■ Exercise instructions: Scan the records below for the line with "ATOM 38 C C" and the line with "ATOM 95 O O". Repeat those two lines and every line between them exactly, and nothing else.

■ Data for review:
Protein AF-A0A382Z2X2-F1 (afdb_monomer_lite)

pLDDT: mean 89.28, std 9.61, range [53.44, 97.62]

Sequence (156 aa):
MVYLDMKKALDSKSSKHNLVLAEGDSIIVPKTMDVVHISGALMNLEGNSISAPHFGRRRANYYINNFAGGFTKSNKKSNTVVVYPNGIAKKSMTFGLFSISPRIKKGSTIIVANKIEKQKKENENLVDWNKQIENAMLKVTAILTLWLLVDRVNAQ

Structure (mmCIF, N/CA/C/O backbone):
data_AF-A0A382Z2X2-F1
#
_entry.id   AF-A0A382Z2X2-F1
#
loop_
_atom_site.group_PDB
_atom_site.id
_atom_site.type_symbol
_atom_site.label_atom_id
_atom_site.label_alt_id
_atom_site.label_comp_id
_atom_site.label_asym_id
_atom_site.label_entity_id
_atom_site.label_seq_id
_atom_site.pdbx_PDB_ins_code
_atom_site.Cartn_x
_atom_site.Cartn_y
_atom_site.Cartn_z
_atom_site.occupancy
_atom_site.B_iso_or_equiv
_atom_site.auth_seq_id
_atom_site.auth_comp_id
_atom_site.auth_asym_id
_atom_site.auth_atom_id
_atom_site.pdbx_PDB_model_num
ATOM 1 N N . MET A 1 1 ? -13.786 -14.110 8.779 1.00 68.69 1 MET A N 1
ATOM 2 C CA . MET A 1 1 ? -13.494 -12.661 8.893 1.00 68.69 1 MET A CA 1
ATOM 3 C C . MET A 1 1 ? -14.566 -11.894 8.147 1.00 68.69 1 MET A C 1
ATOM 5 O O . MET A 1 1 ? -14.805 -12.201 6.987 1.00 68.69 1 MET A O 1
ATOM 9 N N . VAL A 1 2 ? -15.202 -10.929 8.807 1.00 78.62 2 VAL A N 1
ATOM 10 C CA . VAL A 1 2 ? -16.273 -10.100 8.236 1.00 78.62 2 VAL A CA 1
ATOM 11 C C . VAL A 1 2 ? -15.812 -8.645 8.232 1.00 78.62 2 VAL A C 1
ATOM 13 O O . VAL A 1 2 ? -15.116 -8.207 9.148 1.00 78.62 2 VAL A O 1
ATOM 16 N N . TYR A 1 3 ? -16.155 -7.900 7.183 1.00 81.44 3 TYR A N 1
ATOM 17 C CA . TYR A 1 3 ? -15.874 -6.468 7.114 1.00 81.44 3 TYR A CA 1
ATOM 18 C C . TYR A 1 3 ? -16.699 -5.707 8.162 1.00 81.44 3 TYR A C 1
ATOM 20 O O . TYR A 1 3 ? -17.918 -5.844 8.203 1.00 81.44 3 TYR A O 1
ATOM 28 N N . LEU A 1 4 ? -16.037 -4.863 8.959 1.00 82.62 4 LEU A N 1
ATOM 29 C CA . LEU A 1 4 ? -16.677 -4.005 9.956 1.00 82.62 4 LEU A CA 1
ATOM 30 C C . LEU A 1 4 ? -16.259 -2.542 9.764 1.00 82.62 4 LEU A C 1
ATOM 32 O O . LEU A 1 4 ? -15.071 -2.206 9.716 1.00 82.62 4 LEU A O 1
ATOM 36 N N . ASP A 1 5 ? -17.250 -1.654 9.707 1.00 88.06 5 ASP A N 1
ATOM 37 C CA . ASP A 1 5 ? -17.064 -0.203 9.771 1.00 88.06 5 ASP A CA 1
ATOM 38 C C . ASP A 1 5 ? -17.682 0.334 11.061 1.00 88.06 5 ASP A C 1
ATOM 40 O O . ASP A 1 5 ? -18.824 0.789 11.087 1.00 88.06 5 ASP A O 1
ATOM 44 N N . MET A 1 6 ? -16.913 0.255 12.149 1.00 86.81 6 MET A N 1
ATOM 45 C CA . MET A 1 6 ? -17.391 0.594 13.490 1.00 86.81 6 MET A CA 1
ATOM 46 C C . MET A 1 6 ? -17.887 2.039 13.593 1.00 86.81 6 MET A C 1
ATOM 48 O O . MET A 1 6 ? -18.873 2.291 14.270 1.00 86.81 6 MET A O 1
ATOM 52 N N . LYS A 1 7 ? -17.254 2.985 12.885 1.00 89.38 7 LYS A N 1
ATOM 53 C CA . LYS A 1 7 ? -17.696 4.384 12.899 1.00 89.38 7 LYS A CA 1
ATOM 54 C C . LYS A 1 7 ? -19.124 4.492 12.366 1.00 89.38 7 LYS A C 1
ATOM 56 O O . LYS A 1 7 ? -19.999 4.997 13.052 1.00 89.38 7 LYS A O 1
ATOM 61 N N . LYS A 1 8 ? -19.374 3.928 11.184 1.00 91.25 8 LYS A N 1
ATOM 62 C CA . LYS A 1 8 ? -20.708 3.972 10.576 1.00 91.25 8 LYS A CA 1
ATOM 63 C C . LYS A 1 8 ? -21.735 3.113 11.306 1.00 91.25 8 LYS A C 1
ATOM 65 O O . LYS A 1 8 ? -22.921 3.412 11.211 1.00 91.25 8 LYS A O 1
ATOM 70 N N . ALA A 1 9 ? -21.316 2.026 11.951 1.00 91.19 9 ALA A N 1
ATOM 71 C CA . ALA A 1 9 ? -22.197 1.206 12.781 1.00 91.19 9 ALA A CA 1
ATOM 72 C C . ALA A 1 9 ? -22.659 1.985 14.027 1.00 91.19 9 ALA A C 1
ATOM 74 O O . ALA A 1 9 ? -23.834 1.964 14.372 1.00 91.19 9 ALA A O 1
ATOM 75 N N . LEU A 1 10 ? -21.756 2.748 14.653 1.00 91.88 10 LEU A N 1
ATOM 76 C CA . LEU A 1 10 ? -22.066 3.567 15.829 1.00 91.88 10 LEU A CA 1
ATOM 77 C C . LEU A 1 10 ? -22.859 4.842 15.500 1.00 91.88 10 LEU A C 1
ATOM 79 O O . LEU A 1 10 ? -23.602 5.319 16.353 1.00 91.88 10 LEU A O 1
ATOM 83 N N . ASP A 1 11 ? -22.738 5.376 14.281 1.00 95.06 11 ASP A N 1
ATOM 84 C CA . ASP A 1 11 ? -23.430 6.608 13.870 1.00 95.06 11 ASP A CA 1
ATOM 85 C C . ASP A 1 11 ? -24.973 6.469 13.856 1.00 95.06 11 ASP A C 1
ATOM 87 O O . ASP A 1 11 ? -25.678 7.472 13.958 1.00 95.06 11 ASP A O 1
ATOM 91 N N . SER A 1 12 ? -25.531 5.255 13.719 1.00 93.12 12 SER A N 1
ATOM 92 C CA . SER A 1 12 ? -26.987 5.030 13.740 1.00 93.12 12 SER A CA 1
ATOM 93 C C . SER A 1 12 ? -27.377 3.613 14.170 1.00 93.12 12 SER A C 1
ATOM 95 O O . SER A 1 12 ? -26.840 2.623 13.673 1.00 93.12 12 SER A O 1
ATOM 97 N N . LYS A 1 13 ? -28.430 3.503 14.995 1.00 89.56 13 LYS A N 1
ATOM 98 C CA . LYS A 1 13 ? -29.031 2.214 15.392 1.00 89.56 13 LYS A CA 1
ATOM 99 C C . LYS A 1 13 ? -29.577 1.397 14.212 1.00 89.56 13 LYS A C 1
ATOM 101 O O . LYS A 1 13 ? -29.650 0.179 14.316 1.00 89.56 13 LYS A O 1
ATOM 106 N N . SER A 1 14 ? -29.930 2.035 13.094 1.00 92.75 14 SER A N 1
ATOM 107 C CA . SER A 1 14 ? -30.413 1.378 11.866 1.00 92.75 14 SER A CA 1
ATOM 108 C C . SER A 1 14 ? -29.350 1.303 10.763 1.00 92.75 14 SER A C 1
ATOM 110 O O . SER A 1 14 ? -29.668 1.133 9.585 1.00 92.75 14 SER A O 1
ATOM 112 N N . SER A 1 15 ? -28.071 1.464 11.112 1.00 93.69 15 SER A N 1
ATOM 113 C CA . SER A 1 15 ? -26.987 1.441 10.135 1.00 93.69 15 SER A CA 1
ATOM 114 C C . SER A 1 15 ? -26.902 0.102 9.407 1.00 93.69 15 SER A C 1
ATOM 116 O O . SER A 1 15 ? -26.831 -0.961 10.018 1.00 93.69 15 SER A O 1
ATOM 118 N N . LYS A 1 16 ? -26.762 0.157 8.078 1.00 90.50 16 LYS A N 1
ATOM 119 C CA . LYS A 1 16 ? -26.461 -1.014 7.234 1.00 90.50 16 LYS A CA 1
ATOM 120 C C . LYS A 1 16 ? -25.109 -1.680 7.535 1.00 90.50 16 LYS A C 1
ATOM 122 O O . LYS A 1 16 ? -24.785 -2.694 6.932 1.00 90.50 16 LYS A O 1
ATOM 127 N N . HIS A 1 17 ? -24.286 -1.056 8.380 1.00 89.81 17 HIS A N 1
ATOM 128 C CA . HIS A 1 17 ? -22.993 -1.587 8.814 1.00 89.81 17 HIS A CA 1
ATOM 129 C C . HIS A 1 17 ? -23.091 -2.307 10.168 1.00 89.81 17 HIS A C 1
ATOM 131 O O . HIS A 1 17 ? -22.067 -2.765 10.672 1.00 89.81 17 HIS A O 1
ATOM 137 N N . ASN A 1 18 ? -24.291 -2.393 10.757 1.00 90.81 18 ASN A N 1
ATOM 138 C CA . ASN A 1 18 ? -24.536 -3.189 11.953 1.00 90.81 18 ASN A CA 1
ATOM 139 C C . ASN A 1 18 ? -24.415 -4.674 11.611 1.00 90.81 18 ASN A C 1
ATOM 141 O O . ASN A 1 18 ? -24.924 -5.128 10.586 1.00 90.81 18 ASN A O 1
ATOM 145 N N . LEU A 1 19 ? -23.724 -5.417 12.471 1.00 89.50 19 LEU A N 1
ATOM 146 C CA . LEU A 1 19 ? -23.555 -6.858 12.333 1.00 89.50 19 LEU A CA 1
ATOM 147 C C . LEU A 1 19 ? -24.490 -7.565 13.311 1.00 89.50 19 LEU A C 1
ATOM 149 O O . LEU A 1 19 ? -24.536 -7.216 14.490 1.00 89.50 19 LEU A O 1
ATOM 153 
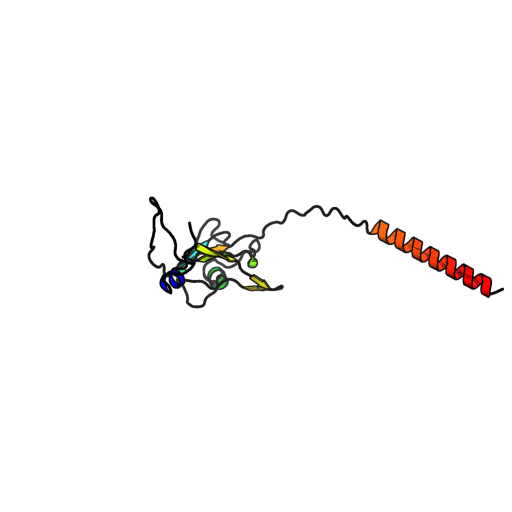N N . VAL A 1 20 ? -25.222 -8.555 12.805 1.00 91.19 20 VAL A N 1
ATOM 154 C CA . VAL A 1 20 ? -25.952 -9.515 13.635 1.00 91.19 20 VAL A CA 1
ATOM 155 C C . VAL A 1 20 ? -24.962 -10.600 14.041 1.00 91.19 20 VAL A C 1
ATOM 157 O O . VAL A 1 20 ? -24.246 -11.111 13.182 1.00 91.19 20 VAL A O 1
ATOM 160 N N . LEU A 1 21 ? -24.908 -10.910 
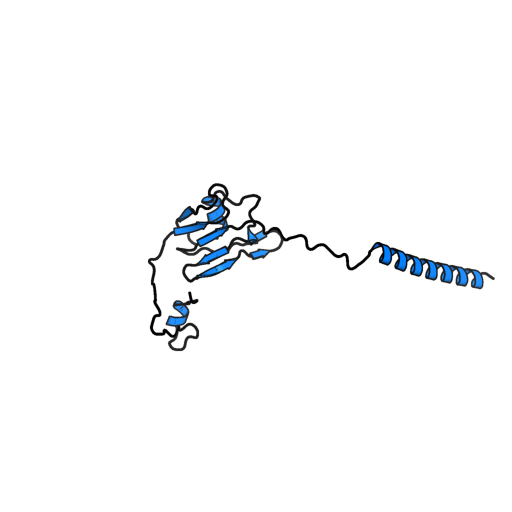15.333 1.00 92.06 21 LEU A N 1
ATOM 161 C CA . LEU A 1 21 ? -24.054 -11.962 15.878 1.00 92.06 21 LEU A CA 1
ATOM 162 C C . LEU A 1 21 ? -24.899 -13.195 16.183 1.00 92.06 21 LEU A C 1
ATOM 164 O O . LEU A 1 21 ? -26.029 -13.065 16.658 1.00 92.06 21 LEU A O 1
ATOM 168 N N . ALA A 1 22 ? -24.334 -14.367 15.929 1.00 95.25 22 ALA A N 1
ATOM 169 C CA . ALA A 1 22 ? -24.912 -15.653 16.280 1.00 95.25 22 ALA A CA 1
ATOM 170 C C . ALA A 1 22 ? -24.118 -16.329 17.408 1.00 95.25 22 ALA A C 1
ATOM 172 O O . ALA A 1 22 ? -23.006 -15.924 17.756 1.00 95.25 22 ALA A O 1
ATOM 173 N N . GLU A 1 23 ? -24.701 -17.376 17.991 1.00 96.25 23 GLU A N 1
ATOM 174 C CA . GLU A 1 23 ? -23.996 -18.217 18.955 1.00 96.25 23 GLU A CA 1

■ Answer section:
ATOM 38 C C . ASP A 1 5 ? -17.682 0.334 11.061 1.00 88.06 5 ASP A C 1
ATOM 40 O O . ASP A 1 5 ? -18.824 0.789 11.087 1.00 88.06 5 ASP A O 1
ATOM 44 N N . MET A 1 6 ? -16.913 0.255 12.149 1.00 86.81 6 MET A N 1
ATOM 45 C CA . MET A 1 6 ? -17.391 0.594 13.490 1.00 86.81 6 MET A CA 1
ATOM 46 C C . MET A 1 6 ? -17.887 2.039 13.593 1.00 86.81 6 MET A C 1
ATOM 48 O O . MET A 1 6 ? -18.873 2.291 14.270 1.00 86.81 6 MET A O 1
ATOM 52 N N . LYS A 1 7 ? -17.254 2.985 12.885 1.00 89.38 7 LYS A N 1
ATOM 53 C CA . LYS A 1 7 ? -17.696 4.384 12.899 1.00 89.38 7 LYS A CA 1
ATOM 54 C C . LYS A 1 7 ? -19.124 4.492 12.366 1.00 89.38 7 LYS A C 1
ATOM 56 O O . LYS A 1 7 ? -19.999 4.997 13.052 1.00 89.38 7 LYS A O 1
ATOM 61 N N . LYS A 1 8 ? -19.374 3.928 11.184 1.00 91.25 8 LYS A N 1
ATOM 62 C CA . LYS A 1 8 ? -20.708 3.972 10.576 1.00 91.25 8 LYS A CA 1
ATOM 63 C C . LYS A 1 8 ? -21.735 3.113 11.306 1.00 91.25 8 LYS A C 1
ATOM 65 O O . LYS A 1 8 ? -22.921 3.412 11.211 1.00 91.25 8 LYS A O 1
ATOM 70 N N . ALA A 1 9 ? -21.316 2.026 11.951 1.00 91.19 9 ALA A N 1
ATOM 71 C CA . ALA A 1 9 ? -22.197 1.206 12.781 1.00 91.19 9 ALA A CA 1
ATOM 72 C C . ALA A 1 9 ? -22.659 1.985 14.027 1.00 91.19 9 ALA A C 1
ATOM 74 O O . ALA A 1 9 ? -23.834 1.964 14.372 1.00 91.19 9 ALA A O 1
ATOM 75 N N . LEU A 1 10 ? -21.756 2.748 14.653 1.00 91.88 10 LEU A N 1
ATOM 76 C CA . LEU A 1 10 ? -22.066 3.567 15.829 1.00 91.88 10 LEU A CA 1
ATOM 77 C C . LEU A 1 10 ? -22.859 4.842 15.500 1.00 91.88 10 LEU A C 1
ATOM 79 O O . LEU A 1 10 ? -23.602 5.319 16.353 1.00 91.88 10 LEU A O 1
ATOM 83 N N . ASP A 1 11 ? -22.738 5.376 14.281 1.00 95.06 11 ASP A N 1
ATOM 84 C CA . ASP A 1 11 ? -23.430 6.608 13.870 1.00 95.06 11 ASP A CA 1
ATOM 85 C C . ASP A 1 11 ? -24.973 6.469 13.856 1.00 95.06 11 ASP A C 1
ATOM 87 O O . ASP A 1 11 ? -25.678 7.472 13.958 1.00 95.06 11 ASP A O 1
ATOM 91 N N . SER A 1 12 ? -25.531 5.255 13.719 1.00 93.12 12 SER A N 1
ATOM 92 C CA . SER A 1 12 ? -26.987 5.030 13.740 1.00 93.12 12 SER A CA 1
ATOM 93 C C . SER A 1 12 ? -27.377 3.613 14.170 1.00 93.12 12 SER A C 1
ATOM 95 O O . SER A 1 12 ? -26.840 2.623 13.673 1.00 93.12 12 SER A O 1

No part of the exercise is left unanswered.